EROS is an attempt to create a highly secure OS; the goal is to reach EAL7, the highest level of security defined by the Common Criteria (actually, only up to EAL4 is currently defined, but EAL7 is supposed to exist). The equivelant of EAL7 in the old TCSEC rating system, which more people are familiar with, is A1. It is a capability based operating system with persistent state, meaning that it saves all of it's state to disk ever few minutes (there are tricks that make this reasonably fast, in spite of what you might think).
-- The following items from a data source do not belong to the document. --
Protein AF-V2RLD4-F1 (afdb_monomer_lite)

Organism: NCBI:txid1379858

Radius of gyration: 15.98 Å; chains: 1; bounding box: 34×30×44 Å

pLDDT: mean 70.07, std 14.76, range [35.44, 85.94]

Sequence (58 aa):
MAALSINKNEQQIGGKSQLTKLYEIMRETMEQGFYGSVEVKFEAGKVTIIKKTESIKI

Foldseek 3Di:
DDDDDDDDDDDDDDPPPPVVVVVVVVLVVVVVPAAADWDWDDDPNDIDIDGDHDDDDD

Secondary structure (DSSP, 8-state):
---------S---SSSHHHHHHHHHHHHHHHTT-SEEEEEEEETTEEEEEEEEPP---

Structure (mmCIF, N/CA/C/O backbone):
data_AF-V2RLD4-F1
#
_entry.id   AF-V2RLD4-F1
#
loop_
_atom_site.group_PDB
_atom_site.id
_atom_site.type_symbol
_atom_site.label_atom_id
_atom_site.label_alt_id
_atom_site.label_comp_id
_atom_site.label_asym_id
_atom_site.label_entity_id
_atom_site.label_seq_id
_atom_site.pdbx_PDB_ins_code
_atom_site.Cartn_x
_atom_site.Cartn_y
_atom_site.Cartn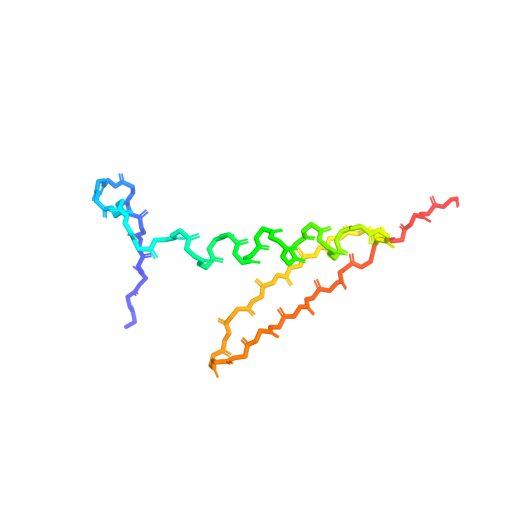_z
_atom_site.occupancy
_atom_site.B_iso_or_equiv
_atom_site.auth_seq_id
_atom_site.auth_comp_id
_atom_site.auth_asym_id
_atom_site.auth_atom_id
_atom_site.pdbx_PDB_model_num
ATOM 1 N N . MET A 1 1 ? 1.762 22.610 22.391 1.00 46.50 1 MET A N 1
ATOM 2 C CA . MET A 1 1 ? 2.513 21.857 21.364 1.00 46.50 1 MET A CA 1
ATOM 3 C C . MET A 1 1 ? 3.565 21.031 22.088 1.00 46.50 1 MET A C 1
ATOM 5 O O . MET A 1 1 ? 4.600 21.575 22.438 1.00 46.50 1 MET A O 1
ATOM 9 N N . ALA A 1 2 ? 3.258 19.779 22.432 1.00 35.44 2 ALA A N 1
ATOM 10 C CA . ALA A 1 2 ? 4.185 18.904 23.149 1.00 35.44 2 ALA A CA 1
ATOM 11 C C . ALA A 1 2 ? 4.608 17.765 22.2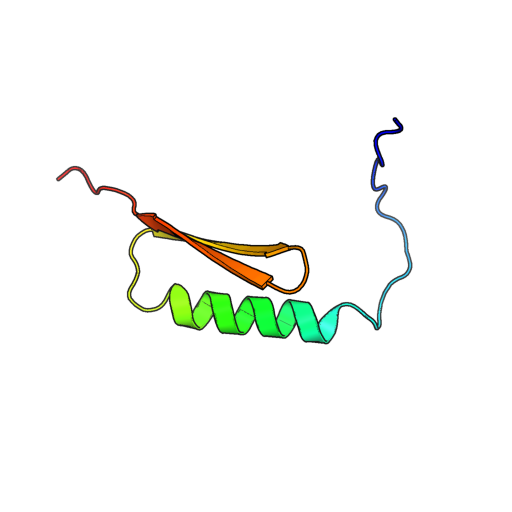16 1.00 35.44 2 ALA A C 1
ATOM 13 O O . ALA A 1 2 ? 3.758 17.067 21.665 1.00 35.44 2 ALA A O 1
ATOM 14 N N . ALA A 1 3 ? 5.919 17.627 22.014 1.00 48.88 3 ALA A N 1
ATOM 15 C CA . ALA A 1 3 ? 6.526 16.516 21.301 1.00 48.88 3 ALA A CA 1
ATOM 16 C C . ALA A 1 3 ? 6.327 15.233 22.120 1.00 48.88 3 ALA A C 1
ATOM 18 O O . ALA A 1 3 ? 6.788 15.142 23.257 1.00 48.88 3 ALA A O 1
ATOM 19 N N . LEU A 1 4 ? 5.620 14.254 21.554 1.00 50.44 4 LEU A N 1
ATOM 20 C CA . LEU A 1 4 ? 5.467 12.932 22.154 1.00 50.44 4 LEU A CA 1
ATOM 21 C C . LEU A 1 4 ? 6.745 12.125 21.899 1.00 50.44 4 LEU A C 1
ATOM 23 O O . LEU A 1 4 ? 6.933 11.543 20.832 1.00 50.44 4 LEU A O 1
ATOM 27 N N . SER A 1 5 ? 7.635 12.111 22.888 1.00 52.81 5 SER A N 1
ATOM 28 C CA . SER A 1 5 ? 8.740 11.164 22.996 1.00 52.81 5 SER A CA 1
ATOM 29 C C . SER A 1 5 ? 8.183 9.782 23.355 1.00 52.81 5 SER A C 1
ATOM 31 O O . SER A 1 5 ? 7.694 9.548 24.458 1.00 52.81 5 SER A O 1
ATOM 33 N N . ILE A 1 6 ? 8.227 8.847 22.405 1.00 51.50 6 ILE A N 1
ATOM 34 C CA . ILE A 1 6 ? 7.777 7.469 22.628 1.00 51.50 6 ILE A CA 1
ATOM 35 C C . ILE A 1 6 ? 8.917 6.700 23.304 1.00 51.50 6 ILE A C 1
ATOM 37 O O . ILE A 1 6 ? 9.805 6.163 22.642 1.00 51.50 6 ILE A O 1
ATOM 41 N N . ASN A 1 7 ? 8.896 6.658 24.636 1.00 47.25 7 ASN A N 1
ATOM 42 C CA . ASN A 1 7 ? 9.702 5.717 25.406 1.00 47.25 7 ASN A CA 1
ATOM 43 C C . ASN A 1 7 ? 9.148 4.297 25.215 1.00 47.25 7 ASN A C 1
ATOM 45 O O . ASN A 1 7 ? 7.976 4.027 25.474 1.00 47.25 7 ASN A O 1
ATOM 49 N N . LYS A 1 8 ? 10.016 3.389 24.754 1.00 55.09 8 LYS A N 1
ATOM 50 C CA . LYS A 1 8 ? 9.796 1.940 24.752 1.00 55.09 8 LYS A CA 1
ATOM 51 C C . LYS A 1 8 ? 9.696 1.460 26.200 1.00 55.09 8 LYS A C 1
ATOM 53 O O . LYS A 1 8 ? 10.725 1.226 26.822 1.00 55.09 8 LYS A O 1
ATOM 58 N N . ASN A 1 9 ? 8.490 1.277 26.722 1.00 42.19 9 ASN A N 1
ATOM 59 C CA . ASN A 1 9 ? 8.265 0.220 27.698 1.00 42.19 9 ASN A CA 1
ATOM 60 C C . ASN A 1 9 ? 6.795 -0.186 27.745 1.00 42.19 9 ASN A C 1
ATOM 62 O O . ASN A 1 9 ? 5.926 0.664 27.872 1.00 42.19 9 ASN A O 1
ATOM 66 N N . GLU A 1 10 ? 6.611 -1.495 27.585 1.00 51.12 10 GLU A N 1
ATOM 67 C CA . GLU A 1 10 ? 5.484 -2.348 27.964 1.00 51.12 10 GLU A CA 1
ATOM 68 C C . GLU A 1 10 ? 4.038 -1.905 27.671 1.00 51.12 10 GLU A C 1
ATOM 70 O O . GLU A 1 10 ? 3.576 -0.825 28.005 1.00 51.12 10 GLU A O 1
ATOM 75 N N . GLN A 1 11 ? 3.287 -2.877 27.139 1.00 47.34 11 GLN A N 1
ATOM 76 C CA . GLN A 1 11 ? 1.847 -2.878 26.855 1.00 47.34 11 GLN A CA 1
ATOM 77 C C . GLN A 1 11 ? 1.421 -2.284 25.505 1.00 47.34 11 GLN A C 1
ATOM 79 O O . GLN A 1 11 ? 1.141 -1.101 25.371 1.00 47.34 11 GLN A O 1
ATOM 84 N N . GLN A 1 12 ? 1.298 -3.163 24.499 1.00 45.59 12 GLN A N 1
ATOM 85 C CA . GLN A 1 12 ? 0.168 -3.189 23.550 1.00 45.59 12 GLN A CA 1
ATOM 86 C C . GLN A 1 12 ? 0.271 -4.432 22.643 1.00 45.59 12 GLN A C 1
ATOM 88 O O . GLN A 1 12 ? 0.534 -4.356 21.442 1.00 45.59 12 GLN A O 1
ATOM 93 N N . ILE A 1 13 ? 0.080 -5.607 23.245 1.00 49.91 13 ILE A N 1
ATOM 94 C CA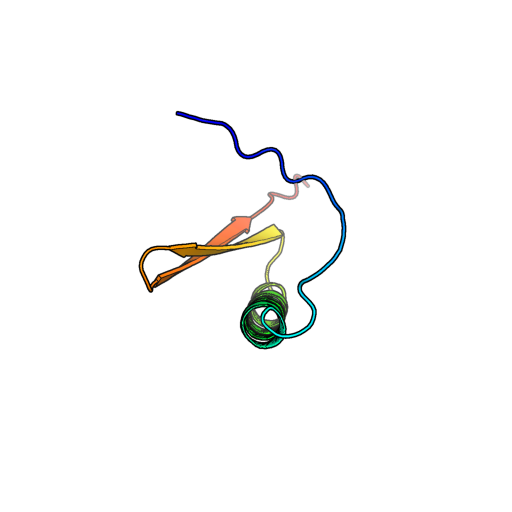 . ILE A 1 13 ? -0.142 -6.873 22.540 1.00 49.91 13 ILE A CA 1
ATOM 95 C C . ILE A 1 13 ? -1.664 -7.006 22.393 1.00 49.91 13 ILE A C 1
ATOM 97 O O . ILE A 1 13 ? -2.356 -7.192 23.385 1.00 49.91 13 ILE A O 1
ATOM 101 N N . GLY A 1 14 ? -2.200 -6.835 21.181 1.00 44.78 14 GLY A N 1
ATOM 102 C CA . GLY A 1 14 ? -3.610 -7.143 20.888 1.00 44.78 14 GLY A CA 1
ATOM 103 C C . GLY A 1 14 ? -4.269 -6.302 19.790 1.00 44.78 14 GLY A C 1
ATOM 104 O O . GLY A 1 14 ? -5.079 -6.825 19.036 1.00 44.78 14 GLY A O 1
ATOM 105 N N . GLY A 1 15 ? -3.890 -5.028 19.634 1.00 47.91 15 GLY A N 1
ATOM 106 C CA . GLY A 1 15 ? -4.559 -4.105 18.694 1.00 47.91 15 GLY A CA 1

The main groups interested in EROS right now are the military (big suprise), and the makers of set top boxes.

OpenCM was created basically because EAL7 will require the use of a secure configuration managment system for the development of the system, and CVS just doesn't cut it, from both a security and practicality perspective. I'm working on OpenCM this summer, and probably will eventually be the primary maintainer. (Update: I stopped working on OpenCM in March 2003)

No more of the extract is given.